Zderzenie aut na skrzyżowaniu Poznańskiej z Legionów
Dwa samochody osobowe zderzyły się na skrzyżowaniu ulic Poznańskiej z Legionów, na którym od ponad miesiąca nie działa sygnalizacja świetlna. Co ciekawe, kilkadziesiąt minut przed zderzeniem światła działały.
Kilkanaście minut przed godz. 15 dwa samochody marki hundai zderzyły się na skrzyżowaniu ulicy Poznańskiej z Aleją Legionów. Prawdopodobnie jedno auto próbowało przejechać z ulicy Poznańskiej w Szosę do Mężenina, a drugie jechało Legionów. Uderzenie było na tyle duże, że oba samochody rozbiły przody. Także na miejscu pomocy udzielał Zespół Ratownictwa Medycznego.
Od ponad miesiąca nie działa sygnalizacja świetlna w tym miejscu. 26 grudnia 2022 roku auto uderzyło w słup sygnalizacji świetlnej. Zdemontowano go, a sterowanie przeszło w tryp awaryjny, czyli miga żółte światło. Jedni chwalą mówiąc, że tak wygodnie i Legionów w tym miejscu nigdy się tak szybko nie pokonywało, inni, szczególnie wyjeżdżający z Poznańskiej w kierunku miasta denerwują się. Jak trafi się mniej wprawny kierowca, zablokowanie tego odcinka murowane. Ratusz o tym wie, ale jak tłumaczy, to stare skrzyżowanie i są problemy ze sterownikami, sygnalizatorami i znalezieniem wykonawcy. Z tego też powodu trudno określić termin naprawy.
Jednak dopiero po miesiącu, czyli 26. stycznia 2023 roku MPGKiM ogłosiło postępowanie, w którym szukało wykonawcy. Termin składania ofert minął, a 8 lutego postępowanie unieważniono. Czy będzie kolejne, czy zakup z wolnej ręki?

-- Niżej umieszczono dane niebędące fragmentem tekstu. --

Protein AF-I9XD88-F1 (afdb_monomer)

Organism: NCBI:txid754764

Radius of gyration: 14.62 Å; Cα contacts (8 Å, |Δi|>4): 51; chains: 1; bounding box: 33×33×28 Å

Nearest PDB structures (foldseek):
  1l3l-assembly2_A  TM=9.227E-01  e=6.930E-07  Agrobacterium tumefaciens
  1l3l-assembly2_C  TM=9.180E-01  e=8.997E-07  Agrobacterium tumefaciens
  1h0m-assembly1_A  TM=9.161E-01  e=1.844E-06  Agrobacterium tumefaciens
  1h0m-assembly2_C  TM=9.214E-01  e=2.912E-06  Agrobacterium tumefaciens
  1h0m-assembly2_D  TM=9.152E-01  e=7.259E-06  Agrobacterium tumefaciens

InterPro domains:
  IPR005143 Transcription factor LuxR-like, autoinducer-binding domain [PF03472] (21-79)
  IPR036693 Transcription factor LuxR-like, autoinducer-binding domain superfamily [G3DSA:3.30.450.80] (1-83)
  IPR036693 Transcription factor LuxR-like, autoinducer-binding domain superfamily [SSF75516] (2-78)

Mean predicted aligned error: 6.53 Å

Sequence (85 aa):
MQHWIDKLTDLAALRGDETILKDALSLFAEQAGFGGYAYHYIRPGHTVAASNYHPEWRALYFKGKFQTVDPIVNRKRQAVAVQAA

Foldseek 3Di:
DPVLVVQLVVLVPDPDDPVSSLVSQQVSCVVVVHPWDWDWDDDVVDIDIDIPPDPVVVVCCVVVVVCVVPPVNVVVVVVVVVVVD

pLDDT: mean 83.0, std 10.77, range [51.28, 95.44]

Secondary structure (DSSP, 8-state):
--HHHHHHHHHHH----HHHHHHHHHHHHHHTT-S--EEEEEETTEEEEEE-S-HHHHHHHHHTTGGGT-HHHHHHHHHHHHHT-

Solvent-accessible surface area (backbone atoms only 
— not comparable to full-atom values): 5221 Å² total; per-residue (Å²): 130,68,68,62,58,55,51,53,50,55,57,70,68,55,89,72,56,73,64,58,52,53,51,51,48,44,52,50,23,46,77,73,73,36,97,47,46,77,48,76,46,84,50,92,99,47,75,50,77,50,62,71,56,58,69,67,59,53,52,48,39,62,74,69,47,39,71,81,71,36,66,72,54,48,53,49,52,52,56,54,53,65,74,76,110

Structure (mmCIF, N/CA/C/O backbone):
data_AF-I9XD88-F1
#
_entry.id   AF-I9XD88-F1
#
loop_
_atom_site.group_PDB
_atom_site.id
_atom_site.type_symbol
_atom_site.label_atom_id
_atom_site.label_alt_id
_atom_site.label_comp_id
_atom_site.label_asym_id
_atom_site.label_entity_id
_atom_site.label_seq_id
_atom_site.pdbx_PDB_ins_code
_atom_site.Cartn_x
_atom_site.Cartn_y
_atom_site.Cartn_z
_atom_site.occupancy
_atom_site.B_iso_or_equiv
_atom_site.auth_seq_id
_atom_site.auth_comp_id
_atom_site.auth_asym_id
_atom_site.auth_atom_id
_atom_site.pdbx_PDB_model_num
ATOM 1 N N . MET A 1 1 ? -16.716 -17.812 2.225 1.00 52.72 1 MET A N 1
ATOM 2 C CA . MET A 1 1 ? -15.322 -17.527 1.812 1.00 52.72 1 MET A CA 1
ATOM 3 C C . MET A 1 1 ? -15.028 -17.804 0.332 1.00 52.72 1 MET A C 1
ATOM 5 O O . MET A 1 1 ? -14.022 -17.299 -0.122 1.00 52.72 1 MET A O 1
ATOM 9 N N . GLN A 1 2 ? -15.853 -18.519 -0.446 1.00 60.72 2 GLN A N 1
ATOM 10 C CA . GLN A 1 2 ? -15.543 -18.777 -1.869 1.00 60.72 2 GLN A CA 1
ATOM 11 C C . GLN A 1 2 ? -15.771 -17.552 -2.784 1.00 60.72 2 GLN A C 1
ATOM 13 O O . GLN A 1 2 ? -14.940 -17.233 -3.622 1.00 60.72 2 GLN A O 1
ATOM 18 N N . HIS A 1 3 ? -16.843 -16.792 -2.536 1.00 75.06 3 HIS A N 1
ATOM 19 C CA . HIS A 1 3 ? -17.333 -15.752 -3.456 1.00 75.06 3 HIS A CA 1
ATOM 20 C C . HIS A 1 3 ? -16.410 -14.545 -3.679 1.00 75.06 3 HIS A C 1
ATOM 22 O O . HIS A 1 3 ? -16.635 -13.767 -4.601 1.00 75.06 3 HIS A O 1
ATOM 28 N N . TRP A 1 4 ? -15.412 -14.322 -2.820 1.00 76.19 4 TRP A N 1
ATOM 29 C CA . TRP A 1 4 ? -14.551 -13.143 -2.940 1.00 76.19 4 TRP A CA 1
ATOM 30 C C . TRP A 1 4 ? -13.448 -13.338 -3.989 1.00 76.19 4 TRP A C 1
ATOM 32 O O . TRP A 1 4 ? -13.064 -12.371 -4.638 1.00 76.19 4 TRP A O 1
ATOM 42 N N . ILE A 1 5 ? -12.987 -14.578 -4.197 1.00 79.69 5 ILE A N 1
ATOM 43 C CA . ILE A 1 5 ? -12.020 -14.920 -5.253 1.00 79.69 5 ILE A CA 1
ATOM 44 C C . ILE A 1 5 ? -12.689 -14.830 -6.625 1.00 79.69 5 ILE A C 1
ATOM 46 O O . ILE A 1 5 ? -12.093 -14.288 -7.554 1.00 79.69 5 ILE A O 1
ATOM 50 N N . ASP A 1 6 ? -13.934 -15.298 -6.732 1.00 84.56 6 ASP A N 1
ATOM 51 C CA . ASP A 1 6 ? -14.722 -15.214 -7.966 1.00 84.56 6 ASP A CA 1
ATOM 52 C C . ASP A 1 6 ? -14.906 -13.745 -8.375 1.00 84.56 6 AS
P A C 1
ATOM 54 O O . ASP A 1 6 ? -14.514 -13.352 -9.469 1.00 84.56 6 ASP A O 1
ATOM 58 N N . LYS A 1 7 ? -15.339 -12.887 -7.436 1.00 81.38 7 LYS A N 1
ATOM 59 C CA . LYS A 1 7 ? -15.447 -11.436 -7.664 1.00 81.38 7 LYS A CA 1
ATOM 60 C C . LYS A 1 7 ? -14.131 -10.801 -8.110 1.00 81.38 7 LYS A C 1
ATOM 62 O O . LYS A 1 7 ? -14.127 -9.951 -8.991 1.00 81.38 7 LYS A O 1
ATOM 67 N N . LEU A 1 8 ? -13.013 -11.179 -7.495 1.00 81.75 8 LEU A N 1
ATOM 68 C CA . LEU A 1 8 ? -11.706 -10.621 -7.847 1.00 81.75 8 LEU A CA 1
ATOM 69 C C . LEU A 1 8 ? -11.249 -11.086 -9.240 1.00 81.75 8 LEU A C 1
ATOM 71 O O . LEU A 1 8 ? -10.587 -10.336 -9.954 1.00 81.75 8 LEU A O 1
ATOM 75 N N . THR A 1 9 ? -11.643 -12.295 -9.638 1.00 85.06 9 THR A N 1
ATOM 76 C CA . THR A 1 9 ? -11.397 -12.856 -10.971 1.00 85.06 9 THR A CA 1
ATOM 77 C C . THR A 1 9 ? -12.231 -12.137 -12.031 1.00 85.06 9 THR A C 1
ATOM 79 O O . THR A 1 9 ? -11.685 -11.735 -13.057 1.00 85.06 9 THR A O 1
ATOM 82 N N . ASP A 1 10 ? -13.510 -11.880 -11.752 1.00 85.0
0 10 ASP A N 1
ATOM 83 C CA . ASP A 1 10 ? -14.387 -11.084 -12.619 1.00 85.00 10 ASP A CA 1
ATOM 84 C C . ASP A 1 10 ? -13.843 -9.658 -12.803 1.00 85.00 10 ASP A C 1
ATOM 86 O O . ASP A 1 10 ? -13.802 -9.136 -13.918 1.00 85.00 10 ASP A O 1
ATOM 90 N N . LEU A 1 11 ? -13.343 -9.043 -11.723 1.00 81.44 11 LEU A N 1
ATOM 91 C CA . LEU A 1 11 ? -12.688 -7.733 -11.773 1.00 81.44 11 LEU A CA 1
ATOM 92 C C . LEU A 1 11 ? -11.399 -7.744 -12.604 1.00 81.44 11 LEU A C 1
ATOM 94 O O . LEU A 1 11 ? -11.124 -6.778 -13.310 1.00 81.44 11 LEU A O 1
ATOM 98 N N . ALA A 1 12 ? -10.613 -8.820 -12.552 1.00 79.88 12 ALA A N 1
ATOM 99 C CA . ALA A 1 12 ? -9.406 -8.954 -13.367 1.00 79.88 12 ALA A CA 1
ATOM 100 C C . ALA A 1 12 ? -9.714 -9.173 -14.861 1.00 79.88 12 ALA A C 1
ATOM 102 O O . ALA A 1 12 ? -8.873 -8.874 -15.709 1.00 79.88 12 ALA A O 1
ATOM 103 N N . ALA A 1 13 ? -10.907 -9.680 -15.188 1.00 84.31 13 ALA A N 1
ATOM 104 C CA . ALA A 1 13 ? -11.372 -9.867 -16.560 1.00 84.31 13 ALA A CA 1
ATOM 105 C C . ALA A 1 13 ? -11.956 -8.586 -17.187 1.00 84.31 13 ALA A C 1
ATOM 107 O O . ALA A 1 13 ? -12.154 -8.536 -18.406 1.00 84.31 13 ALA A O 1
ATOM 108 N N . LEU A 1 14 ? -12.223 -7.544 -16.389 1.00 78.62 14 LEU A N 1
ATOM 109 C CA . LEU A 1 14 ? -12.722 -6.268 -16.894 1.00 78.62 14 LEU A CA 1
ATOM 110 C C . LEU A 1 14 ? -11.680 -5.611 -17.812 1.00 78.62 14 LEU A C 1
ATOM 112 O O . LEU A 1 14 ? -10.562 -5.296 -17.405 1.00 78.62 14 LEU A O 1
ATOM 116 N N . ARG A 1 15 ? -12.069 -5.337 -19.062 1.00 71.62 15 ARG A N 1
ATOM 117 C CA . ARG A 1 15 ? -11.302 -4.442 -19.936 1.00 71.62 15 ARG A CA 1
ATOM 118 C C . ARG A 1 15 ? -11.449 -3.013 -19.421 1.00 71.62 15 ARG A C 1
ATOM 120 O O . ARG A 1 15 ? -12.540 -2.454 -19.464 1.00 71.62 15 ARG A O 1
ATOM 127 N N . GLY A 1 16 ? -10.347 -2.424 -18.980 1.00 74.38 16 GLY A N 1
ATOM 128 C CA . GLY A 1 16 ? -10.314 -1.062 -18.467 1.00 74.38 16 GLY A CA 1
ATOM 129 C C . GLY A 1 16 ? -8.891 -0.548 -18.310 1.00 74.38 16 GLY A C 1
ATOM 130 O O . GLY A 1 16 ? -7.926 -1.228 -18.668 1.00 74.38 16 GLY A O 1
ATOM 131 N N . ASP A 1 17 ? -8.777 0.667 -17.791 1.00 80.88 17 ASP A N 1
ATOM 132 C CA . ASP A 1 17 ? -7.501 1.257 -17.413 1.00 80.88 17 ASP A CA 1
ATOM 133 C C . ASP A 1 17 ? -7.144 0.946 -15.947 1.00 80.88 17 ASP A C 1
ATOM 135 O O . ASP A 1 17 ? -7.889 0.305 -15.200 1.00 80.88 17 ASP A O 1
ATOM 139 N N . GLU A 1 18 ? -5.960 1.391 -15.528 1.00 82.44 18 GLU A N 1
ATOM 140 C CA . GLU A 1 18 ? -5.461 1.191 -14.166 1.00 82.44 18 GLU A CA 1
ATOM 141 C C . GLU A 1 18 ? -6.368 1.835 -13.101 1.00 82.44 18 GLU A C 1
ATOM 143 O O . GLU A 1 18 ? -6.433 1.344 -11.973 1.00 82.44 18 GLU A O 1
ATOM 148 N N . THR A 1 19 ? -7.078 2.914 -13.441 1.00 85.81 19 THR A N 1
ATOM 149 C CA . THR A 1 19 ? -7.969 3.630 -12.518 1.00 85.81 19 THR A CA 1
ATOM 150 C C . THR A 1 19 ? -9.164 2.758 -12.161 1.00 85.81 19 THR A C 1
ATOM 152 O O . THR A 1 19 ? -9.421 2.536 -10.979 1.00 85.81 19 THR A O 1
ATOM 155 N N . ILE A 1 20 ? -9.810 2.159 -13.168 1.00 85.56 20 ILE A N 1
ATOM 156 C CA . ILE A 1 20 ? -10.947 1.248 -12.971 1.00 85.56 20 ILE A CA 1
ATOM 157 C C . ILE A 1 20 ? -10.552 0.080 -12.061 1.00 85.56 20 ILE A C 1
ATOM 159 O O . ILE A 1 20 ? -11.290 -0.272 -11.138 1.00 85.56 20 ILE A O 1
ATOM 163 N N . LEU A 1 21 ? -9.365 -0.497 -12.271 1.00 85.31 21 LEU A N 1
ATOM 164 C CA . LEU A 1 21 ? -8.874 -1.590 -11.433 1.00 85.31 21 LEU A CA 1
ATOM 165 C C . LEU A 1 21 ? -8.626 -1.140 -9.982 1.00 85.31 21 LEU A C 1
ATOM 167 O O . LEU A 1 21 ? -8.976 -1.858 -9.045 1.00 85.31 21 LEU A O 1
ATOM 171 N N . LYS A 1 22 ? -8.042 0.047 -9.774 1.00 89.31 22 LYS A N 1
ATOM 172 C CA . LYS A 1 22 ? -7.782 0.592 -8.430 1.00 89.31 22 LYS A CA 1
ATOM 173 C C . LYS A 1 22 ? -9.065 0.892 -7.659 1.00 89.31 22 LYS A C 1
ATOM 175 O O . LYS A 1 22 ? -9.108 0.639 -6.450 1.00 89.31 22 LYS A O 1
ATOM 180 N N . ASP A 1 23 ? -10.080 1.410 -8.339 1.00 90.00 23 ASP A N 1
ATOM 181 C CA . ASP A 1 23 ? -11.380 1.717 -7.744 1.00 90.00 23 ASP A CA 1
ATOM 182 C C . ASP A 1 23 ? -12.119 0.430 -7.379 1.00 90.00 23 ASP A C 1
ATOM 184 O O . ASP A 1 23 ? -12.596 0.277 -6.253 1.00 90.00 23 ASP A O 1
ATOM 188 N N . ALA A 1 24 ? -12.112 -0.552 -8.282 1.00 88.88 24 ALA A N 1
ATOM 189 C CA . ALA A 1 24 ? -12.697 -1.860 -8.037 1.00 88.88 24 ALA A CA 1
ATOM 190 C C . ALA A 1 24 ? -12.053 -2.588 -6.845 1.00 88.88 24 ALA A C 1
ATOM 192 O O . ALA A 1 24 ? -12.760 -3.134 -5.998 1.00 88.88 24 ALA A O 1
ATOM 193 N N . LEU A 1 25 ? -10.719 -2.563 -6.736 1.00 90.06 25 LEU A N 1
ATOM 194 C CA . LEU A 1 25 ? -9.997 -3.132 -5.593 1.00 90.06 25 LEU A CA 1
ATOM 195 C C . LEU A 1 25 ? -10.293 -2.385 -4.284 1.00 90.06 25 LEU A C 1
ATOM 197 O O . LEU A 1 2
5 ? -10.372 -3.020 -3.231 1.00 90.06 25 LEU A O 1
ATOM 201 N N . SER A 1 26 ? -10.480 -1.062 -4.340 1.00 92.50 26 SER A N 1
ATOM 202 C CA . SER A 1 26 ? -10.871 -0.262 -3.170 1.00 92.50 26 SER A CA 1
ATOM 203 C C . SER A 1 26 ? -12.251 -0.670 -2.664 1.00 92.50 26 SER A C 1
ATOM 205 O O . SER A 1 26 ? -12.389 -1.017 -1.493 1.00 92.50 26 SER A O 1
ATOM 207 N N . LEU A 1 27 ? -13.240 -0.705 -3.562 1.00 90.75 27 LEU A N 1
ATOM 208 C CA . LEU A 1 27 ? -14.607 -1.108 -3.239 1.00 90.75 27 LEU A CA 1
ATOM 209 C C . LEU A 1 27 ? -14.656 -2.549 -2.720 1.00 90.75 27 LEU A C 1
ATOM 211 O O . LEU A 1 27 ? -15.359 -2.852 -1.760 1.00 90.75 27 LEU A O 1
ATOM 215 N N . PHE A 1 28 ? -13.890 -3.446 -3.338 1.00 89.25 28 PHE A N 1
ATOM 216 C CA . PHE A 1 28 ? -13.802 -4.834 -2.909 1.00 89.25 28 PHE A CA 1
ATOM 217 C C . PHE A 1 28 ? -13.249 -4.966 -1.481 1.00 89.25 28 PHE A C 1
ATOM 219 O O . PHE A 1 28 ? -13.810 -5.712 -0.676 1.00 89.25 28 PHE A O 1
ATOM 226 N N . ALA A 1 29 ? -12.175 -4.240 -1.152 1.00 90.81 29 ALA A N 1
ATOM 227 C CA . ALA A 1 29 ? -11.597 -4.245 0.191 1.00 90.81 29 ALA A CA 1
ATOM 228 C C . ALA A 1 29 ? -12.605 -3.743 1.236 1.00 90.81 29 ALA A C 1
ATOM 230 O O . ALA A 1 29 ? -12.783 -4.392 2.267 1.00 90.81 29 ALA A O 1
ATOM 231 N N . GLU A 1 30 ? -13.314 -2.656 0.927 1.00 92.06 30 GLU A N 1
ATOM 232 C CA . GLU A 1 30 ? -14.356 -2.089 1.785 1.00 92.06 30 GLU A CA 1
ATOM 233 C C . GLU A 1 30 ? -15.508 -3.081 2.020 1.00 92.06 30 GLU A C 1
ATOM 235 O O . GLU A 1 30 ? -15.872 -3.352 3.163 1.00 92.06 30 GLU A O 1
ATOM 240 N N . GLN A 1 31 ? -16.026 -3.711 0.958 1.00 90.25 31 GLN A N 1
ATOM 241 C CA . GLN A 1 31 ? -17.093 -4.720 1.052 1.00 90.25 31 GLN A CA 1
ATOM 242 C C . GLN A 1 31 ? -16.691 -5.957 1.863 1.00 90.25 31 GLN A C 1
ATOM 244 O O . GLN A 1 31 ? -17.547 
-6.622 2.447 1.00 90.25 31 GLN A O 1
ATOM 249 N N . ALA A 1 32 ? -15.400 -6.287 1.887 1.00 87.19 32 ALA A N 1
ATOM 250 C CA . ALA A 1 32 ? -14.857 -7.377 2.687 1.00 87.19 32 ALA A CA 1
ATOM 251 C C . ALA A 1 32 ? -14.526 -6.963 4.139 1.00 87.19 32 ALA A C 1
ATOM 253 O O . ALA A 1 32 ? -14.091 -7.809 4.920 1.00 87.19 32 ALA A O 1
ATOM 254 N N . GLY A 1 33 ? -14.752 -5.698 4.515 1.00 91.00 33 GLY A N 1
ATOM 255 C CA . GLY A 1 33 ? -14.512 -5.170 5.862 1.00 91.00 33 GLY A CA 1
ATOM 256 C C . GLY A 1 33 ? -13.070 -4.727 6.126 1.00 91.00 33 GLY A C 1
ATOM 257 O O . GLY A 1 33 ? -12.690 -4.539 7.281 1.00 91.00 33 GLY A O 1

Tak się złożyło, że kilka minut po godz. 14 przejeżdżałem przez to skrzyżowanie i o dziwo, sygnalizacja świetlna działała (załączone zdjęcia to potwierdziają). Mimo, że nie uzupełniono uszkodzonego słupa, to wszystkie światła działały raczej poprawnie. Po zderzeniu, gdy przyjechałem na miejsce świeciło już tylko żółte migające. Czy był test, który się nie udał, czy przygotowanie do działania nawet bez jednego sygnalizatora?